▶ _PROBLEM STATEMENT_: Copy out exactly the stretch of the listing below that begins at the line containing "ATOM 37 N N" and ends at the line containing "ATOM 76 C C", and copy nothing outside it.

▶ _SOURCE DATA_:
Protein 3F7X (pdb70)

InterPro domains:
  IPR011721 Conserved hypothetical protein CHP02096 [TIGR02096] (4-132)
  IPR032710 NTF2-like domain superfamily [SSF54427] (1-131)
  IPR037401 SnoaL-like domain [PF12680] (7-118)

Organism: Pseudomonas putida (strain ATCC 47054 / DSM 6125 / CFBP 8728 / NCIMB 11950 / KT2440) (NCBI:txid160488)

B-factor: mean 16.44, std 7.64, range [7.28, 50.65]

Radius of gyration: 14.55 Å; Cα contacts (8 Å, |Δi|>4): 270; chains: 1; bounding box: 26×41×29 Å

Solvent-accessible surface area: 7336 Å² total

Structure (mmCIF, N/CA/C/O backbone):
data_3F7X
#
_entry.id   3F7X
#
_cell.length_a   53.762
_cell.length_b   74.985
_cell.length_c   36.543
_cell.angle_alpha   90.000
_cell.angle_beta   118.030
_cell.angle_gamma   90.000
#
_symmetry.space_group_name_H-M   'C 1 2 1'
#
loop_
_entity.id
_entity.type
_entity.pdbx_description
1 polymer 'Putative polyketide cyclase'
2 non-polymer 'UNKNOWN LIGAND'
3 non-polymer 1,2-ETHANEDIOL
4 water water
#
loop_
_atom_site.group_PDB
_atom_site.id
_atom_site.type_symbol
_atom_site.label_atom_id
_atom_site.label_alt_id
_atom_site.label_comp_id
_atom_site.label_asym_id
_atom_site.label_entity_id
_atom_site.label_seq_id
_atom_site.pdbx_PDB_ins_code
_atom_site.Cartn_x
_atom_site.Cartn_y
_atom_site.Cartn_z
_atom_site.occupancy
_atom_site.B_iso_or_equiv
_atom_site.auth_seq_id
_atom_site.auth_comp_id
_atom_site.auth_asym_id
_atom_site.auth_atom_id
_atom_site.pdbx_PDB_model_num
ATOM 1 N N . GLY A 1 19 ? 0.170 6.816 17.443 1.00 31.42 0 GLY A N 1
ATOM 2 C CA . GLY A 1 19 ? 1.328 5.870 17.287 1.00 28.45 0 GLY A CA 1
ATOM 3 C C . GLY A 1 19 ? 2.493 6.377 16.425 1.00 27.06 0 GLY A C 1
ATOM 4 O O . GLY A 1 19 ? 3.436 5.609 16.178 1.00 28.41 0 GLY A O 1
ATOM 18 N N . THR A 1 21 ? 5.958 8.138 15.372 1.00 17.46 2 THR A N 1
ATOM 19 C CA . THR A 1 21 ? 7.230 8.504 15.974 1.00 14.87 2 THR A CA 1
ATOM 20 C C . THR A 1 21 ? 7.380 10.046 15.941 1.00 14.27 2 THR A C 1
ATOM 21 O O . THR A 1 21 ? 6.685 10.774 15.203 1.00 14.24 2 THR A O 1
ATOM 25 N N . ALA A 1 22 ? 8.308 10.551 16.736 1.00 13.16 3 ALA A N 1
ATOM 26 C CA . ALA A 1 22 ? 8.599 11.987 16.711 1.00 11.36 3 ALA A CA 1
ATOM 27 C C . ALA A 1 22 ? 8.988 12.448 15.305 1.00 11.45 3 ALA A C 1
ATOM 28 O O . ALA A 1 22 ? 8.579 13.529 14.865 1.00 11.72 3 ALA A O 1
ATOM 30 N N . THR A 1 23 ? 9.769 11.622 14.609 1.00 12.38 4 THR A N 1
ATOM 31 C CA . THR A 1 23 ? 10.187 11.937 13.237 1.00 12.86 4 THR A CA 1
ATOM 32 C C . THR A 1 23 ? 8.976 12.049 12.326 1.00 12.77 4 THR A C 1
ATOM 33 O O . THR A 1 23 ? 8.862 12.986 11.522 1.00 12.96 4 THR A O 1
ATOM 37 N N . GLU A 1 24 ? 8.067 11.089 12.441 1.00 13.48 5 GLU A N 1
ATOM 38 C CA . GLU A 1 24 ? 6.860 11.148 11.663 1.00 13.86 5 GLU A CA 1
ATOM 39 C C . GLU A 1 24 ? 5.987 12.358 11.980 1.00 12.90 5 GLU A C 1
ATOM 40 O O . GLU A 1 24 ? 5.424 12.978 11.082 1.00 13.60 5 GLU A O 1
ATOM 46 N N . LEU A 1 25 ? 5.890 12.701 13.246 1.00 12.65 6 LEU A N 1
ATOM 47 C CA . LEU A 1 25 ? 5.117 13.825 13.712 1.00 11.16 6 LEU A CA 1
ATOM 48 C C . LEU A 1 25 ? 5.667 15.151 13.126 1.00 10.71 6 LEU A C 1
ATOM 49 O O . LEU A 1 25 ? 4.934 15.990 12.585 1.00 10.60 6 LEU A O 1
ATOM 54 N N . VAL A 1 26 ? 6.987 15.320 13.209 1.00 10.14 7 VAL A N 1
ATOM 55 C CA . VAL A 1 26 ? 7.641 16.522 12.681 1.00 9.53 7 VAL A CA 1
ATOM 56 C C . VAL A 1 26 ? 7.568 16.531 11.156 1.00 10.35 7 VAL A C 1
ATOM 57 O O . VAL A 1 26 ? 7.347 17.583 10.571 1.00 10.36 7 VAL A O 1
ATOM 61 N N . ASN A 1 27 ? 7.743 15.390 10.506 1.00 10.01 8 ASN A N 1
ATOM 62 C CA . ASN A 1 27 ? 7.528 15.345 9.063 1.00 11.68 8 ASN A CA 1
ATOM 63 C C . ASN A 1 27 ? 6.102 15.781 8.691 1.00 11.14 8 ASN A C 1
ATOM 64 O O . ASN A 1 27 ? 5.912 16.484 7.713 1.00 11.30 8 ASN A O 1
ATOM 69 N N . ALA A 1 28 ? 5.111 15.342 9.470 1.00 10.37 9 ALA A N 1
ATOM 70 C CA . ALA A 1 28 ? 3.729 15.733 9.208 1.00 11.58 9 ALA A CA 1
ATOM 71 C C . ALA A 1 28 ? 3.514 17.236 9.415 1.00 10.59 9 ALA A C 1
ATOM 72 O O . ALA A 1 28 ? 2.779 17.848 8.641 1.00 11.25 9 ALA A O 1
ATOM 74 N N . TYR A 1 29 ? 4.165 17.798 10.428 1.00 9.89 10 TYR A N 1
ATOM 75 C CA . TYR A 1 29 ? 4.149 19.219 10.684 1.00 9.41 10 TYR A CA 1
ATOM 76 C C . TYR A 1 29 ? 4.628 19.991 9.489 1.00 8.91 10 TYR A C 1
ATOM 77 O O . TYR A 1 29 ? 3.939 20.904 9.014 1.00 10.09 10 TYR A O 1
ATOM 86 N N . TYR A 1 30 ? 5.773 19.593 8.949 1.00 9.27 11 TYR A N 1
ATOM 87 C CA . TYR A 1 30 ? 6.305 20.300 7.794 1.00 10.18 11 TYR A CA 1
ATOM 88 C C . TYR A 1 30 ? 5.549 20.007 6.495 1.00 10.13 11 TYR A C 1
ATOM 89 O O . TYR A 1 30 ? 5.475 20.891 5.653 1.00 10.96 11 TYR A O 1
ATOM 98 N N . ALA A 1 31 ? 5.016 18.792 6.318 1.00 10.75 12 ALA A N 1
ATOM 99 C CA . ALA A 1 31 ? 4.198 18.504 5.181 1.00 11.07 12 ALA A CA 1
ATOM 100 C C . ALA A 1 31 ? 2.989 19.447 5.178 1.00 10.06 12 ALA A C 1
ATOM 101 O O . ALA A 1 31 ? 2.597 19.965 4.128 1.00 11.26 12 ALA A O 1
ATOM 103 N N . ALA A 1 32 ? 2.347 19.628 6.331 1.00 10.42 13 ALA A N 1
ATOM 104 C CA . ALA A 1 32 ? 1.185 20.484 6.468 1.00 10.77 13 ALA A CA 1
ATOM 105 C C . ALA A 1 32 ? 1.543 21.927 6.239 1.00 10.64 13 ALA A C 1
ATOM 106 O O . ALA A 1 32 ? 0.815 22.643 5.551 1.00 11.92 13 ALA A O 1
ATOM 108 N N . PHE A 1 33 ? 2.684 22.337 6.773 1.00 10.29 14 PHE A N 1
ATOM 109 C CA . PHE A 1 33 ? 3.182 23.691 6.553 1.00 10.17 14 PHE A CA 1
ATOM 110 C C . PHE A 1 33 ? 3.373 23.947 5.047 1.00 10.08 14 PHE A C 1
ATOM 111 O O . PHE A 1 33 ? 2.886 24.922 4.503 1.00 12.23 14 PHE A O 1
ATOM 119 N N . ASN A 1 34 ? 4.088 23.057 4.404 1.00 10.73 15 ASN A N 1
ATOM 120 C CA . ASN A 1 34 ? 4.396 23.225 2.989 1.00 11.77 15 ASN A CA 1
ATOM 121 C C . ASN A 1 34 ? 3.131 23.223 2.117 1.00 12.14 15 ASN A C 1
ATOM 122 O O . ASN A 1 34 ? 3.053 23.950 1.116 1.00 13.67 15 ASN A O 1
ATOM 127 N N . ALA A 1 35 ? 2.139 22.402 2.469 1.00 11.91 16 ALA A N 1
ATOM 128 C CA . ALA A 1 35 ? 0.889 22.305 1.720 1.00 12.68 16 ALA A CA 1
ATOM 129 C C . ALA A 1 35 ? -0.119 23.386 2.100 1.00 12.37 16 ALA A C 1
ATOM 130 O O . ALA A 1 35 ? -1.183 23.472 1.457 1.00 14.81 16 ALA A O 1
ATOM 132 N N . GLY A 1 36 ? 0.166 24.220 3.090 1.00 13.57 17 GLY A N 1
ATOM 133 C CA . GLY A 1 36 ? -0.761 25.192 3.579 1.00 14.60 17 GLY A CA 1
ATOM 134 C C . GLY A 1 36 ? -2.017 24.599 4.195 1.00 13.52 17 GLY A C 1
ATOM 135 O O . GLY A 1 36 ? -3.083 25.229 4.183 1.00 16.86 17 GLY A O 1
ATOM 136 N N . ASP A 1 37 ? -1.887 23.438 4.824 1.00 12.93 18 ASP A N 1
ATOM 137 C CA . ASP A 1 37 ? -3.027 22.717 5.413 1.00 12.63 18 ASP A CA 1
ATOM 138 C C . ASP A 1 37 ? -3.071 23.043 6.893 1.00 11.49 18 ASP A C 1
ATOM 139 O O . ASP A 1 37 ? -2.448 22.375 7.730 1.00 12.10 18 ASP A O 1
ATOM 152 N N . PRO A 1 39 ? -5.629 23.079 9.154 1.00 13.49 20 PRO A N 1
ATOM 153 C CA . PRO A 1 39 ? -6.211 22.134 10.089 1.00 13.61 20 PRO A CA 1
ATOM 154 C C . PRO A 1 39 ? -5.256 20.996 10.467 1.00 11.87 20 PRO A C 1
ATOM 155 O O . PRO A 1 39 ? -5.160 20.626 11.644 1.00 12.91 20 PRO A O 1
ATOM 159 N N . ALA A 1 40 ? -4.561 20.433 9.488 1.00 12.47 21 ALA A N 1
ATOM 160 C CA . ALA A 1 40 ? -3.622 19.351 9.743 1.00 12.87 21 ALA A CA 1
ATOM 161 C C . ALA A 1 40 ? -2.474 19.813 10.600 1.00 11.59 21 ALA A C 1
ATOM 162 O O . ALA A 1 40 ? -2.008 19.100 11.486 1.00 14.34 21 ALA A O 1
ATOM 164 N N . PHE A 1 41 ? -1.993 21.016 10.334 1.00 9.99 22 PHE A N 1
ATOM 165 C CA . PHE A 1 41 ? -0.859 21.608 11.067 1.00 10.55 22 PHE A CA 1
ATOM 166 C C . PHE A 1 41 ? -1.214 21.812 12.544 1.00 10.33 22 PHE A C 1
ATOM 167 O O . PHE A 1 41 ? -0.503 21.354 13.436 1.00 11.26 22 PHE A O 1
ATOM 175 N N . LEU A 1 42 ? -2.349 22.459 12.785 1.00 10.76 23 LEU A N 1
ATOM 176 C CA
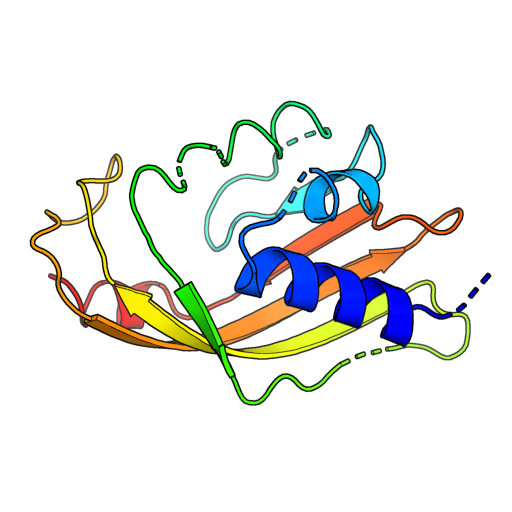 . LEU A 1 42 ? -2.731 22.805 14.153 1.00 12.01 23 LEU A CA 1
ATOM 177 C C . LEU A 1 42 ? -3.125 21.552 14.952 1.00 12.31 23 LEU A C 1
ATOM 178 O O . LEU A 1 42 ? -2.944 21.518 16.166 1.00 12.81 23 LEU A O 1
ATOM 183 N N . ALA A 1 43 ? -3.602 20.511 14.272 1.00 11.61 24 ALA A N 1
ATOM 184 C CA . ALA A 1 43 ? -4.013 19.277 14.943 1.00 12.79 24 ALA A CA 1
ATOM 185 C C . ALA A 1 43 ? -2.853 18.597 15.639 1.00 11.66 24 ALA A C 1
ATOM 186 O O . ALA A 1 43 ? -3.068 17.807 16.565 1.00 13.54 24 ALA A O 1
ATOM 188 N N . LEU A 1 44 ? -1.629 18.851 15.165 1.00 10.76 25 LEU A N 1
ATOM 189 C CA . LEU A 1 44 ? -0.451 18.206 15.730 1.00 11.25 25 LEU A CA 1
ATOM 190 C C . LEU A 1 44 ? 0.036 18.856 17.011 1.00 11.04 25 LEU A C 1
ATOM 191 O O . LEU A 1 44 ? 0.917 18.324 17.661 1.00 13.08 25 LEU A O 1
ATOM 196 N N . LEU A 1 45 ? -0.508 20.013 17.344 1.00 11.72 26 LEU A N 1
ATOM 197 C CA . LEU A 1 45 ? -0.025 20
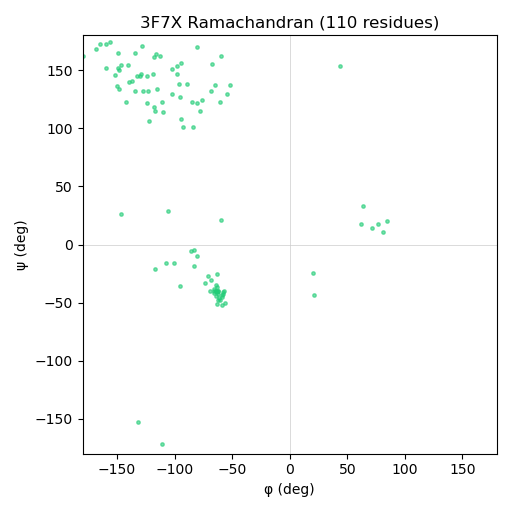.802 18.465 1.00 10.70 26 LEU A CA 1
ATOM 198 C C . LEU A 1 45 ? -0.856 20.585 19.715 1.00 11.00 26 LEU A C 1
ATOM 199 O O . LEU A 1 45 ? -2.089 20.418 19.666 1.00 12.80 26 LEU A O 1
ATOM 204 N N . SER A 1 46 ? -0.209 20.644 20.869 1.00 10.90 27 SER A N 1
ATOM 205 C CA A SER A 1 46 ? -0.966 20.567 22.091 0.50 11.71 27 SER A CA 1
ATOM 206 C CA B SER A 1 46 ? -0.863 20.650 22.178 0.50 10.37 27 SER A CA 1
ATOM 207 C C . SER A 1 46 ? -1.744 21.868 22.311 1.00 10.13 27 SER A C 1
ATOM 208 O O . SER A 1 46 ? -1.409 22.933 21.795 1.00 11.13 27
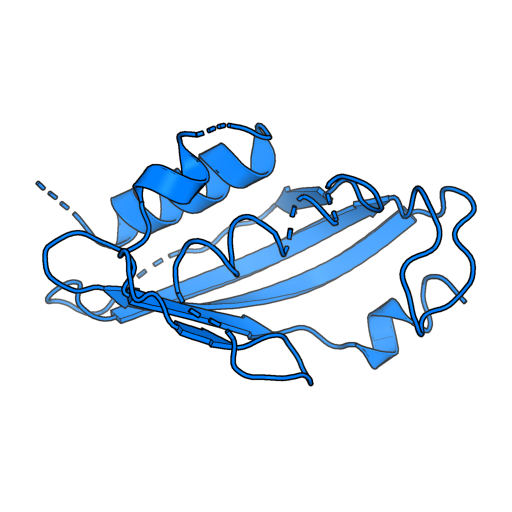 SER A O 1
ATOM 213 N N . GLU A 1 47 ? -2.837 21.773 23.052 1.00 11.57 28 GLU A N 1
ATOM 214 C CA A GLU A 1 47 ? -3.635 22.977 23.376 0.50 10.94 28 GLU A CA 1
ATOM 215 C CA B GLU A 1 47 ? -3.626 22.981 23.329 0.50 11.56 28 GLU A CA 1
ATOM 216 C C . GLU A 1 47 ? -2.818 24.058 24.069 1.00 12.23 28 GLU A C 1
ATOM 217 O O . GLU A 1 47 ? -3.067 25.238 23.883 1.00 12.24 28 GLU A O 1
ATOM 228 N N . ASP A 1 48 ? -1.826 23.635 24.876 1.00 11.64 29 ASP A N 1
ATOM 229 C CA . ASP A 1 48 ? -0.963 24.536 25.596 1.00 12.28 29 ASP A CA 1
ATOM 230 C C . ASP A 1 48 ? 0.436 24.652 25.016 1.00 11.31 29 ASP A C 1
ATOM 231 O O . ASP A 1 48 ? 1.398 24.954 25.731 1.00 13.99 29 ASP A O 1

--

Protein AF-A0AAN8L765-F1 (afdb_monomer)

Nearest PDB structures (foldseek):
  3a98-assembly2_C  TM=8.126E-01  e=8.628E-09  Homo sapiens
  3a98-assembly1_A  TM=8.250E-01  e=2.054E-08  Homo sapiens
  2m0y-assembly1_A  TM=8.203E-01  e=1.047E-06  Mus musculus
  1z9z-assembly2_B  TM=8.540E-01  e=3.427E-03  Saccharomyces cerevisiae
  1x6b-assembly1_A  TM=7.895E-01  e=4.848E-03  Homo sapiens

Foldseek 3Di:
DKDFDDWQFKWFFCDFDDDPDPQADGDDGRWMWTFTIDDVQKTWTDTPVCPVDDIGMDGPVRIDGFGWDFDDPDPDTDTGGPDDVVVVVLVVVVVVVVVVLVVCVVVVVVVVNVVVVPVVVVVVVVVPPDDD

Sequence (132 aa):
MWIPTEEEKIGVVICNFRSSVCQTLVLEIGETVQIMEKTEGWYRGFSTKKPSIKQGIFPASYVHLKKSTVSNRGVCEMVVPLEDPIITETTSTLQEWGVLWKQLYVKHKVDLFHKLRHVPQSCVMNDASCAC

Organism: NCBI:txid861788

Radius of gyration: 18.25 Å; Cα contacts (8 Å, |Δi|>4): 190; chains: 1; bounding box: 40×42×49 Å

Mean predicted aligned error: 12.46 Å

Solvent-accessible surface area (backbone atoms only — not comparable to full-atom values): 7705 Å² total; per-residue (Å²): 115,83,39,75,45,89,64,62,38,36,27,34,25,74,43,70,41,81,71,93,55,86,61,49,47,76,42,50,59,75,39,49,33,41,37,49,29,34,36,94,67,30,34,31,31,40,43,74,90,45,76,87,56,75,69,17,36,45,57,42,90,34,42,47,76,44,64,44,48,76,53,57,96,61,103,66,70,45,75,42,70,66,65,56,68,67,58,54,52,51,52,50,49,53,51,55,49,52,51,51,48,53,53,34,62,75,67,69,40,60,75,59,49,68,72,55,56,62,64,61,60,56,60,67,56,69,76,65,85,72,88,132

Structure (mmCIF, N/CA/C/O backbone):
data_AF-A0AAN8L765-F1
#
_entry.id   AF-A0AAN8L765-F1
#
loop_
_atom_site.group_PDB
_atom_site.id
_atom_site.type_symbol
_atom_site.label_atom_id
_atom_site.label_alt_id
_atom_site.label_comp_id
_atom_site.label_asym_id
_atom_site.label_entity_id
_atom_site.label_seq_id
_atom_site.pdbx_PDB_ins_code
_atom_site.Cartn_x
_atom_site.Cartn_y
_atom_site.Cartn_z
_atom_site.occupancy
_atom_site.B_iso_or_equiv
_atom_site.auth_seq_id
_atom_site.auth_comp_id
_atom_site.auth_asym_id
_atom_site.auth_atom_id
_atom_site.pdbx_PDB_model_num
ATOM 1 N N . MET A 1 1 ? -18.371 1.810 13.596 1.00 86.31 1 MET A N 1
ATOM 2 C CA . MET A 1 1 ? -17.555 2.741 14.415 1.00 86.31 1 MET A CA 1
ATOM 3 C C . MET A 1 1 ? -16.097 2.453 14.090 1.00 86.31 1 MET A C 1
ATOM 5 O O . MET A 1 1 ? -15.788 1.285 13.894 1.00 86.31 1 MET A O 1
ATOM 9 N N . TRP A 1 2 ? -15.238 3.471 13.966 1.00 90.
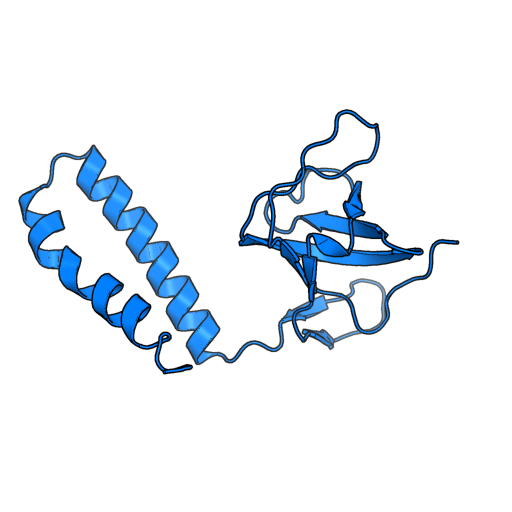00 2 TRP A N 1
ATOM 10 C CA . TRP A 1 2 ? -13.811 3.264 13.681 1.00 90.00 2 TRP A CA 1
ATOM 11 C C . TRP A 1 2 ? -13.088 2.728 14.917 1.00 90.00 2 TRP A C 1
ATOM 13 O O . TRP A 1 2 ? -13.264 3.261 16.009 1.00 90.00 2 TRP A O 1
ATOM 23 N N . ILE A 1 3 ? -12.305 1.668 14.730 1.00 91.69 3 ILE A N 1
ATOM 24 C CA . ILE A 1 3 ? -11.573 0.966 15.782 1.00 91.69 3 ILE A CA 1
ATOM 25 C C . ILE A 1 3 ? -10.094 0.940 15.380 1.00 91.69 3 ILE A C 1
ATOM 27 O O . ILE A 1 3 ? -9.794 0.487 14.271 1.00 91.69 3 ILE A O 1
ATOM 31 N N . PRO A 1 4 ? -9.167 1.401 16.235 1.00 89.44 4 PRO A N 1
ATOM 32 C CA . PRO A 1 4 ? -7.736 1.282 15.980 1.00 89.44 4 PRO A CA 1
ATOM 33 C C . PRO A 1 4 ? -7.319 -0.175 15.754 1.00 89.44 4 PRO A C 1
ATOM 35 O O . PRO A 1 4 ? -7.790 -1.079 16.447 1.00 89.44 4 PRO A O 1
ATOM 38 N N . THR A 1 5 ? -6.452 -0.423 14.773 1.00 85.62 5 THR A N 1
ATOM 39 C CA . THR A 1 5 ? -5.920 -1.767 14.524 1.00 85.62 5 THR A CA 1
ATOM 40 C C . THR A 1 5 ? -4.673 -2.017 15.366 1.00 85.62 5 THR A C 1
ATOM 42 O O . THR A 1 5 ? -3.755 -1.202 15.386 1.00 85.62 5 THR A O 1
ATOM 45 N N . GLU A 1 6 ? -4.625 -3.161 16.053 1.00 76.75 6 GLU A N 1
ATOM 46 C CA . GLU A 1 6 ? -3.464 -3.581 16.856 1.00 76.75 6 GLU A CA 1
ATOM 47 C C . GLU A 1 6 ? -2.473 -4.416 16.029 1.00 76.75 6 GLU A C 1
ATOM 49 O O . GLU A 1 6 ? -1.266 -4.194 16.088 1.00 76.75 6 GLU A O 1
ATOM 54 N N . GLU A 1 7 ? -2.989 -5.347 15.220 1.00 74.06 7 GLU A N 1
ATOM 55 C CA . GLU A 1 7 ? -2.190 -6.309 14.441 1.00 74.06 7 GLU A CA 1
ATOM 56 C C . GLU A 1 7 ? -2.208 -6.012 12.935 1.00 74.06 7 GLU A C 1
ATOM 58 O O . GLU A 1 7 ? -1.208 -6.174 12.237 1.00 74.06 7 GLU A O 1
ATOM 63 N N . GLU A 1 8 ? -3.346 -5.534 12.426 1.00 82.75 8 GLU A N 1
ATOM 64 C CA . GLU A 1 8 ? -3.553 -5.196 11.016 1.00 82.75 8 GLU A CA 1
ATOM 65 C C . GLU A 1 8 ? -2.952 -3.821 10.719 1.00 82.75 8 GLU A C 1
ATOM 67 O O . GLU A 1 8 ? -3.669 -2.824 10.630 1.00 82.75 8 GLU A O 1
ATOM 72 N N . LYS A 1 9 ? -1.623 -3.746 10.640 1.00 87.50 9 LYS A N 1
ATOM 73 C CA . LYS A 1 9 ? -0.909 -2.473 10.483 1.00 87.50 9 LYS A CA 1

▶ _ANSWER BOX_:
ATOM 37 N N . GLU A 1 24 ? 8.067 11.089 12.441 1.00 13.48 5 GLU A N 1
ATOM 38 C CA . GLU A 1 24 ? 6.860 11.148 11.663 1.00 13.86 5 GLU A CA 1
ATOM 39 C C . GLU A 1 24 ? 5.987 12.358 11.980 1.00 12.90 5 GLU A C 1
ATOM 40 O O . GLU A 1 24 ? 5.424 12.978 11.082 1.00 13.60 5 GLU A O 1
ATOM 46 N N . LEU A 1 25 ? 5.890 12.701 13.246 1.00 12.65 6 LEU A N 1
ATOM 47 C CA . LEU A 1 25 ? 5.117 13.825 13.712 1.00 11.16 6 LEU A CA 1
ATOM 48 C C . LEU A 1 25 ? 5.667 15.151 13.126 1.00 10.71 6 LEU A C 1
ATOM 49 O O . LEU A 1 25 ? 4.934 15.990 12.585 1.00 10.60 6 LEU A O 1
ATOM 54 N N . VAL A 1 26 ? 6.987 15.320 13.209 1.00 10.14 7 VAL A N 1
ATOM 55 C CA . VAL A 1 26 ? 7.641 16.522 12.681 1.00 9.53 7 VAL A CA 1
ATOM 56 C C . VAL A 1 26 ? 7.568 16.531 11.156 1.00 10.35 7 VAL A C 1
ATOM 57 O O . VAL A 1 26 ? 7.347 17.583 10.571 1.00 10.36 7 VAL A O 1
ATOM 61 N N . ASN A 1 27 ? 7.743 15.390 10.506 1.00 10.01 8 ASN A N 1
ATOM 62 C CA . ASN A 1 27 ? 7.528 15.345 9.063 1.00 11.68 8 ASN A CA 1
ATOM 63 C C . ASN A 1 27 ? 6.102 15.781 8.691 1.00 11.14 8 ASN A C 1
ATOM 64 O O . ASN A 1 27 ? 5.912 16.484 7.713 1.00 11.30 8 ASN A O 1
ATOM 69 N N . ALA A 1 28 ? 5.111 15.342 9.470 1.00 10.37 9 ALA A N 1
ATOM 70 C CA . ALA A 1 28 ? 3.729 15.733 9.208 1.00 11.58 9 ALA A CA 1
ATOM 71 C C . ALA A 1 28 ? 3.514 17.236 9.415 1.00 10.59 9 ALA A C 1
ATOM 72 O O . ALA A 1 28 ? 2.779 17.848 8.641 1.00 11.25 9 ALA A O 1
ATOM 74 N N . TYR A 1 29 ? 4.165 17.798 10.428 1.00 9.89 10 TYR A N 1
ATOM 75 C CA . TYR A 1 29 ? 4.149 19.219 10.684 1.00 9.41 10 TYR A CA 1
ATOM 76 C C . TYR A 1 29 ? 4.628 19.991 9.489 1.00 8.91 10 TYR A C 1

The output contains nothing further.